Monitoring the Future StudyThis year the Monitoring the Future Study, which I  mentioned yesterday in connection with marijuana use by teenagers, asked about electronic cigarettes for the first time. It found that "more teens use e-cigarettes than traditional, tobacco cigarettes or any other tobacco product." Whether you see that news as cause for alarm depends on whether you view e-cigarettes as a potentially lifesaving alternative to conventional cigarettes or as a menace to the youth of America. That, in turn, depends on how calmly you consider the evidence.

In the Monitoring the Future (MTF) survey, 17.1 percent of 12th-graders, 16.2 percent of 10th-graders, and 8.7 percent of eighth-graders reported using e-cigarettes in the previous month. By comparison, the CDC's  National Youth Tobacco Survey (NYTS) last year put the prevalence of past-month e-cigarette use among all high school students at 4.5 percent. Although the two surveys are not directly comparable, the gap suggests that past-month e-cigarette use by teenagers, which according to the NYTS tripled between 2011 and 2013, continues to rise. But at the same time, both surveys show that smoking among teenagers continues to fall. In fact, the rates of past-month cigarette smoking among eighth-graders, 10th-graders, and 12th-graders in the MTF survey—4 percent, 7.2 percent, and 13.6 percent, respectively—are lower than ever before in the history of the study, which began in 1975. Furthermore, as Bill Godshall of Smokefree Pennsylvania points out, the drops in past-month cigarette smoking between 2013 and 2014—11 percent, 21 percent, and 17 percent, respectively—are the largest such decreases ever seen.

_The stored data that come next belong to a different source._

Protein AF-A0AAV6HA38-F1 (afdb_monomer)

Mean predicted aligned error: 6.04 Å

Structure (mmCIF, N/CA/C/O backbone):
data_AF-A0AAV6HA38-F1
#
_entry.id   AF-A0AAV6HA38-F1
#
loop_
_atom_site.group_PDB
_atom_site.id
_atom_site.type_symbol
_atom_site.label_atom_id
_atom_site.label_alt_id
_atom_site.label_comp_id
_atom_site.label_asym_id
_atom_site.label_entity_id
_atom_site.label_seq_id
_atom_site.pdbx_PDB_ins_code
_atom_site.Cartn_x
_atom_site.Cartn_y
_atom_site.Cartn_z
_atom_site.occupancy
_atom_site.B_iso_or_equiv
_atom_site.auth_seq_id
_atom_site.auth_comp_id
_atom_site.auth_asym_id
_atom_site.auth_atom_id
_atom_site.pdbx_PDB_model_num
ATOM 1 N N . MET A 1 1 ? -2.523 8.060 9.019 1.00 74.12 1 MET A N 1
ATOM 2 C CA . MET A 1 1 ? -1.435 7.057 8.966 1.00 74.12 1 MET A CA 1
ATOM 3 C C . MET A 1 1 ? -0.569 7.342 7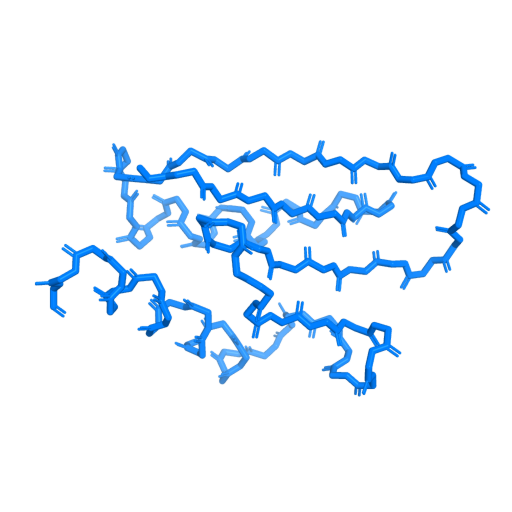.751 1.00 74.12 1 MET A C 1
ATOM 5 O O . MET A 1 1 ? -1.133 7.649 6.707 1.00 74.12 1 MET A O 1
ATOM 9 N N . LEU A 1 2 ? 0.764 7.319 7.886 1.00 74.56 2 LEU A N 1
ATOM 10 C CA . LEU A 1 2 ? 1.660 7.676 6.779 1.00 74.56 2 LEU A CA 1
ATOM 11 C C . LEU A 1 2 ? 1.906 6.468 5.876 1.00 74.56 2 LEU A C 1
ATOM 13 O O . LEU A 1 2 ? 2.341 5.407 6.330 1.00 74.56 2 LEU A O 1
ATOM 17 N N . PHE A 1 3 ? 1.629 6.662 4.596 1.00 81.25 3 PHE A N 1
ATOM 18 C CA . PHE A 1 3 ? 1.739 5.654 3.567 1.00 81.25 3 PHE A CA 1
ATOM 19 C C . PHE A 1 3 ? 2.662 6.189 2.470 1.00 81.25 3 PHE A C 1
ATOM 21 O O . PHE A 1 3 ? 2.365 7.191 1.817 1.00 81.25 3 PHE A O 1
ATOM 28 N N . THR A 1 4 ? 3.801 5.538 2.272 1.00 82.88 4 THR A N 1
ATOM 29 C CA . THR A 1 4 ? 4.824 5.993 1.330 1.00 82.88 4 THR A CA 1
ATOM 30 C C . THR A 1 4 ? 4.871 5.044 0.150 1.00 82.88 4 THR A C 1
ATOM 32 O O . THR A 1 4 ? 5.094 3.845 0.299 1.00 82.88 4 THR A O 1
ATOM 35 N N . VAL A 1 5 ? 4.649 5.587 -1.044 1.00 78.81 5 VAL A N 1
ATOM 36 C CA . VAL A 1 5 ? 4.813 4.857 -2.299 1.00 78.81 5 VAL A CA 1
ATOM 37 C C . VAL A 1 5 ? 6.071 5.365 -2.981 1.00 78.81 5 VAL A C 1
ATOM 39 O O . VAL A 1 5 ? 6.137 6.521 -3.394 1.00 78.81 5 VAL A O 1
ATOM 42 N N . VAL A 1 6 ? 7.064 4.496 -3.118 1.00 77.31 6 VAL A N 1
ATOM 43 C CA . VAL A 1 6 ? 8.270 4.774 -3.897 1.00 77.31 6 VAL A CA 1
ATOM 44 C C . VAL A 1 6 ? 8.026 4.266 -5.311 1.00 77.31 6 VAL A C 1
ATOM 46 O O . VAL A 1 6 ? 8.049 3.060 -5.547 1.00 77.31 6 VAL A O 1
ATOM 49 N N . ASP A 1 7 ? 7.737 5.171 -6.240 1.00 73.12 7 ASP A N 1
ATOM 50 C CA . ASP A 1 7 ? 7.340 4.851 -7.613 1.00 73.12 7 ASP A CA 1
ATOM 51 C C . ASP A 1 7 ? 7.949 5.855 -8.599 1.00 73.12 7 ASP A C 1
ATOM 53 O O . ASP A 1 7 ? 7.778 7.067 -8.467 1.00 73.12 7 ASP A O 1
ATOM 57 N N . GLU A 1 8 ? 8.661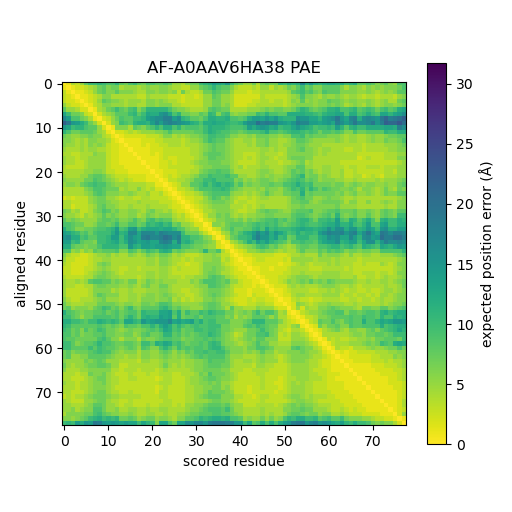 5.347 -9.606 1.00 65.06 8 GLU A N 1
ATOM 58 C CA . GLU A 1 8 ? 9.246 6.163 -10.683 1.00 65.06 8 GLU A CA 1
ATOM 59 C C . GLU A 1 8 ? 8.187 6.620 -11.705 1.00 65.06 8 GLU A C 1
ATOM 61 O O . GLU A 1 8 ? 8.373 7.616 -12.405 1.00 65.06 8 GLU A O 1
ATOM 66 N N . GLY A 1 9 ? 7.060 5.912 -11.804 1.00 54.53 9 GLY A N 1
ATOM 67 C CA . GLY A 1 9 ? 6.065 6.126 -12.844 1.00 54.53 9 GLY A CA 1
ATOM 68 C C . GLY A 1 9 ? 4.688 6.226 -12.240 1.00 54.53 9 GLY A C 1
ATOM 69 O O . GLY A 1 9 ? 3.996 5.216 -12.181 1.00 54.53 9 GLY A O 1
ATOM 70 N N . THR A 1 10 ? 4.327 7.453 -11.843 1.00 51.47 10 THR A N 1
ATOM 71 C CA . THR A 1 10 ? 3.076 7.844 -11.181 1.00 51.47 10 THR A CA 1
ATOM 72 C C . THR A 1 10 ? 1.987 6.812 -11.441 1.00 51.47 10 THR A C 1
ATOM 74 O O . THR A 1 10 ? 1.436 6.750 -12.539 1.00 51.47 10 THR A O 1
ATOM 77 N N . SER A 1 11 ? 1.715 5.970 -10.450 1.00 63.12 11 SER A N 1
ATOM 78 C CA . SER A 1 11 ? 0.631 4.992 -10.470 1.00 63.12 11 SER A CA 1
ATOM 79 C C . SER A 1 11 ? -0.602 5.610 -9.792 1.00 63.12 11 SER A C 1
ATOM 81 O O . SER A 1 11 ? -0.960 5.197 -8.686 1.00 63.12 11 SER A O 1
ATOM 83 N N . PRO A 1 12 ? -1.271 6.625 -10.392 1.00 67.88 12 PRO A N 1
ATOM 84 C CA . PRO A 1 12 ? -2.323 7.391 -9.725 1.00 67.88 12 PRO A CA 1
ATOM 85 C C . PRO A 1 12 ? -3.485 6.496 -9.311 1.00 67.88 12 PRO A C 1
ATOM 87 O O . PRO A 1 12 ? -4.089 6.721 -8.273 1.00 67.88 12 PRO A O 1
ATOM 90 N N . ARG A 1 13 ? -3.742 5.428 -10.076 1.00 75.88 13 ARG A N 1
ATOM 91 C CA . ARG A 1 13 ? -4.807 4.462 -9.794 1.00 75.88 13 ARG A CA 1
ATOM 92 C C . ARG A 1 13 ? -4.663 3.824 -8.417 1.00 75.88 13 ARG A C 1
ATOM 94 O O . ARG A 1 13 ? -5.662 3.652 -7.736 1.00 75.88 13 ARG A O 1
ATOM 101 N N . PHE A 1 14 ? -3.436 3.495 -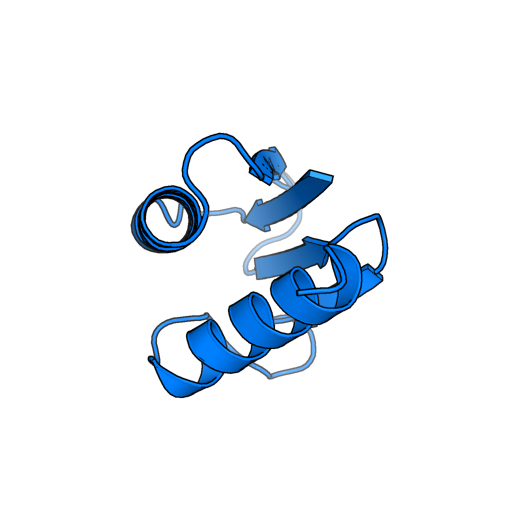8.013 1.00 78.50 14 PHE A N 1
ATOM 102 C CA . PHE A 1 14 ? -3.177 2.868 -6.722 1.00 78.50 14 PHE A CA 1
ATOM 103 C C . PHE A 1 14 ? -3.461 3.834 -5.573 1.00 78.50 14 PHE A C 1
ATOM 105 O O . PHE A 1 14 ? -4.174 3.482 -4.639 1.00 78.50 14 PHE A O 1
ATOM 112 N N . LYS A 1 15 ? -2.983 5.081 -5.692 1.00 78.44 15 LYS A N 1
ATOM 113 C CA . LYS A 1 15 ? -3.274 6.126 -4.707 1.00 78.44 15 LYS A CA 1
ATOM 114 C C . LYS A 1 15 ? -4.778 6.372 -4.582 1.00 78.44 15 LYS A C 1
ATOM 116 O O . LYS A 1 15 ? -5.294 6.363 -3.476 1.00 78.44 15 LYS A O 1
ATOM 121 N N . THR A 1 16 ? -5.482 6.512 -5.708 1.00 83.56 16 THR A N 1
ATOM 122 C CA . THR A 1 16 ? -6.933 6.744 -5.716 1.00 83.56 16 THR A CA 1
ATOM 123 C C . THR A 1 16 ? -7.714 5.597 -5.075 1.00 83.56 16 THR A C 1
ATOM 125 O O . THR A 1 16 ? -8.643 5.866 -4.333 1.00 83.56 16 THR A O 1
ATOM 128 N N . LEU A 1 17 ? -7.342 4.335 -5.319 1.00 84.19 17 LEU A N 1
ATOM 129 C CA . LEU A 1 17 ? -8.020 3.176 -4.718 1.00 84.19 17 LEU A CA 1
ATOM 130 C C . LEU A 1 17 ? -7.879 3.142 -3.190 1.00 84.19 17 LEU A C 1
ATOM 132 O O . LEU A 1 17 ? -8.850 2.874 -2.495 1.00 84.19 17 LEU A O 1
ATOM 136 N N . LEU A 1 18 ? -6.690 3.453 -2.671 1.00 82.44 18 LEU A N 1
ATOM 137 C CA . LEU A 1 18 ? -6.459 3.558 -1.227 1.00 82.44 18 LEU A CA 1
ATOM 138 C C . LEU A 1 18 ? -7.192 4.746 -0.603 1.00 82.44 18 LEU A C 1
ATOM 140 O O . LEU A 1 18 ? -7.707 4.627 0.502 1.00 82.44 18 LEU A O 1
ATOM 1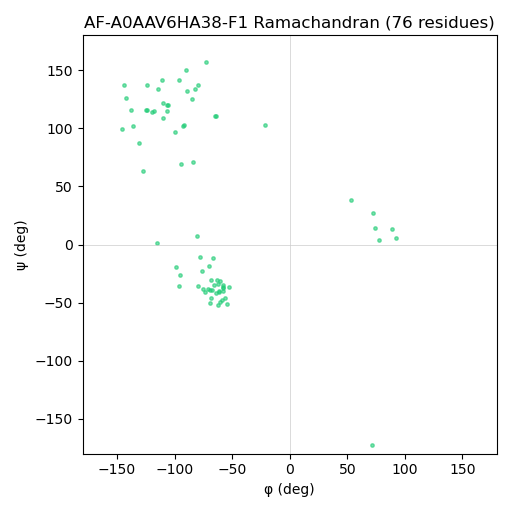44 N N . GLU A 1 19 ? -7.238 5.880 -1.297 1.00 84.31 19 GLU A N 1
ATOM 145 C CA . GLU A 1 19 ? -7.960 7.067 -0.832 1.00 84.31 19 GLU A CA 1
ATOM 146 C C . GLU A 1 19 ? -9.488 6.850 -0.837 1.00 84.31 19 GLU A C 1
ATOM 148 O O . GLU A 1 19 ? -10.178 7.402 0.014 1.00 84.31 19 GLU A O 1
ATOM 153 N N . ASP A 1 20 ? -10.007 6.014 -1.747 1.00 86.62 20 ASP A N 1
ATOM 154 C CA . ASP A 1 20 ? -11.422 5.613 -1.814 1.00 86.62 20 ASP A CA 1
ATOM 155 C C . ASP A 1 20 ? -11.806 4.629 -0.691 1.00 86.62 20 ASP A C 1
ATOM 157 O O . ASP A 1 20 ? -12.854 4.787 -0.068 1.00 86.62 20 ASP A O 1
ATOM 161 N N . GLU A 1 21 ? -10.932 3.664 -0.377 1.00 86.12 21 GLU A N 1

Given these data, it hardly seems reasonable to conclude that more vaping means more smoking. Yet that is what anti-smoking activist Stanton Glantz claims. "There's no question that e-cigarettes are a gateway to smoking," he recently  told _USA Today_. The story cites recent studies of e-cigarette use by teenagers in Hawaii and Connecticut, neither of which proves Glantz's claim.

The  Hawaii survey, conducted last year, found that 18 percent of high school students had used e-cigarettes in the previous month, which is four times the nationwide rate indicated by the 2013 NYTS. At the same time, however, the past-month smoking rate in Hawaii was just 7 percent, compared to a national average of 12.7 percent in 2013, per the NYTS. So in Hawaii, an unusually high rate of e-cigarette use by teenagers coincides with an unusually low smoking rate, and this supposedly shows that "e-cigarettes are a gateway to smoking."

The  Connecticut study, which included a survey of students at four high schools, two middle schools, and a college, found that 21 percent of them had ever tried e-cigarettes. The study does not say how many had used e-cigarettes in the previous year or month. But as in Hawaii, the past-month smoking rate was quite low: 7 percent, about half the national average for high school students. Again, this does not look like evidence that the rising popularity of e-cigarettes is attracting teenagers to the conventional kind.

If anything, the fact that vaping and smoking rates among teenagers are moving in opposite directions is consistent with the idea that e-cigarettes are replacing combustible cigarettes among people who otherwise would be smoking. Godshall cites additional evidence from the MTF survey in support of that hypothesis:

Among [the] 33.8% of 12th graders who reported ever smoking a cigarette, MTF found that during the "past 30 days" 16% reported no use of cigarettes or e-cigs, 4.6% reported exclusive e-cig use, 7.3% reported dual use of cigarettes and e-cigs, and just 5.9% reported exclusive cigarette smoking.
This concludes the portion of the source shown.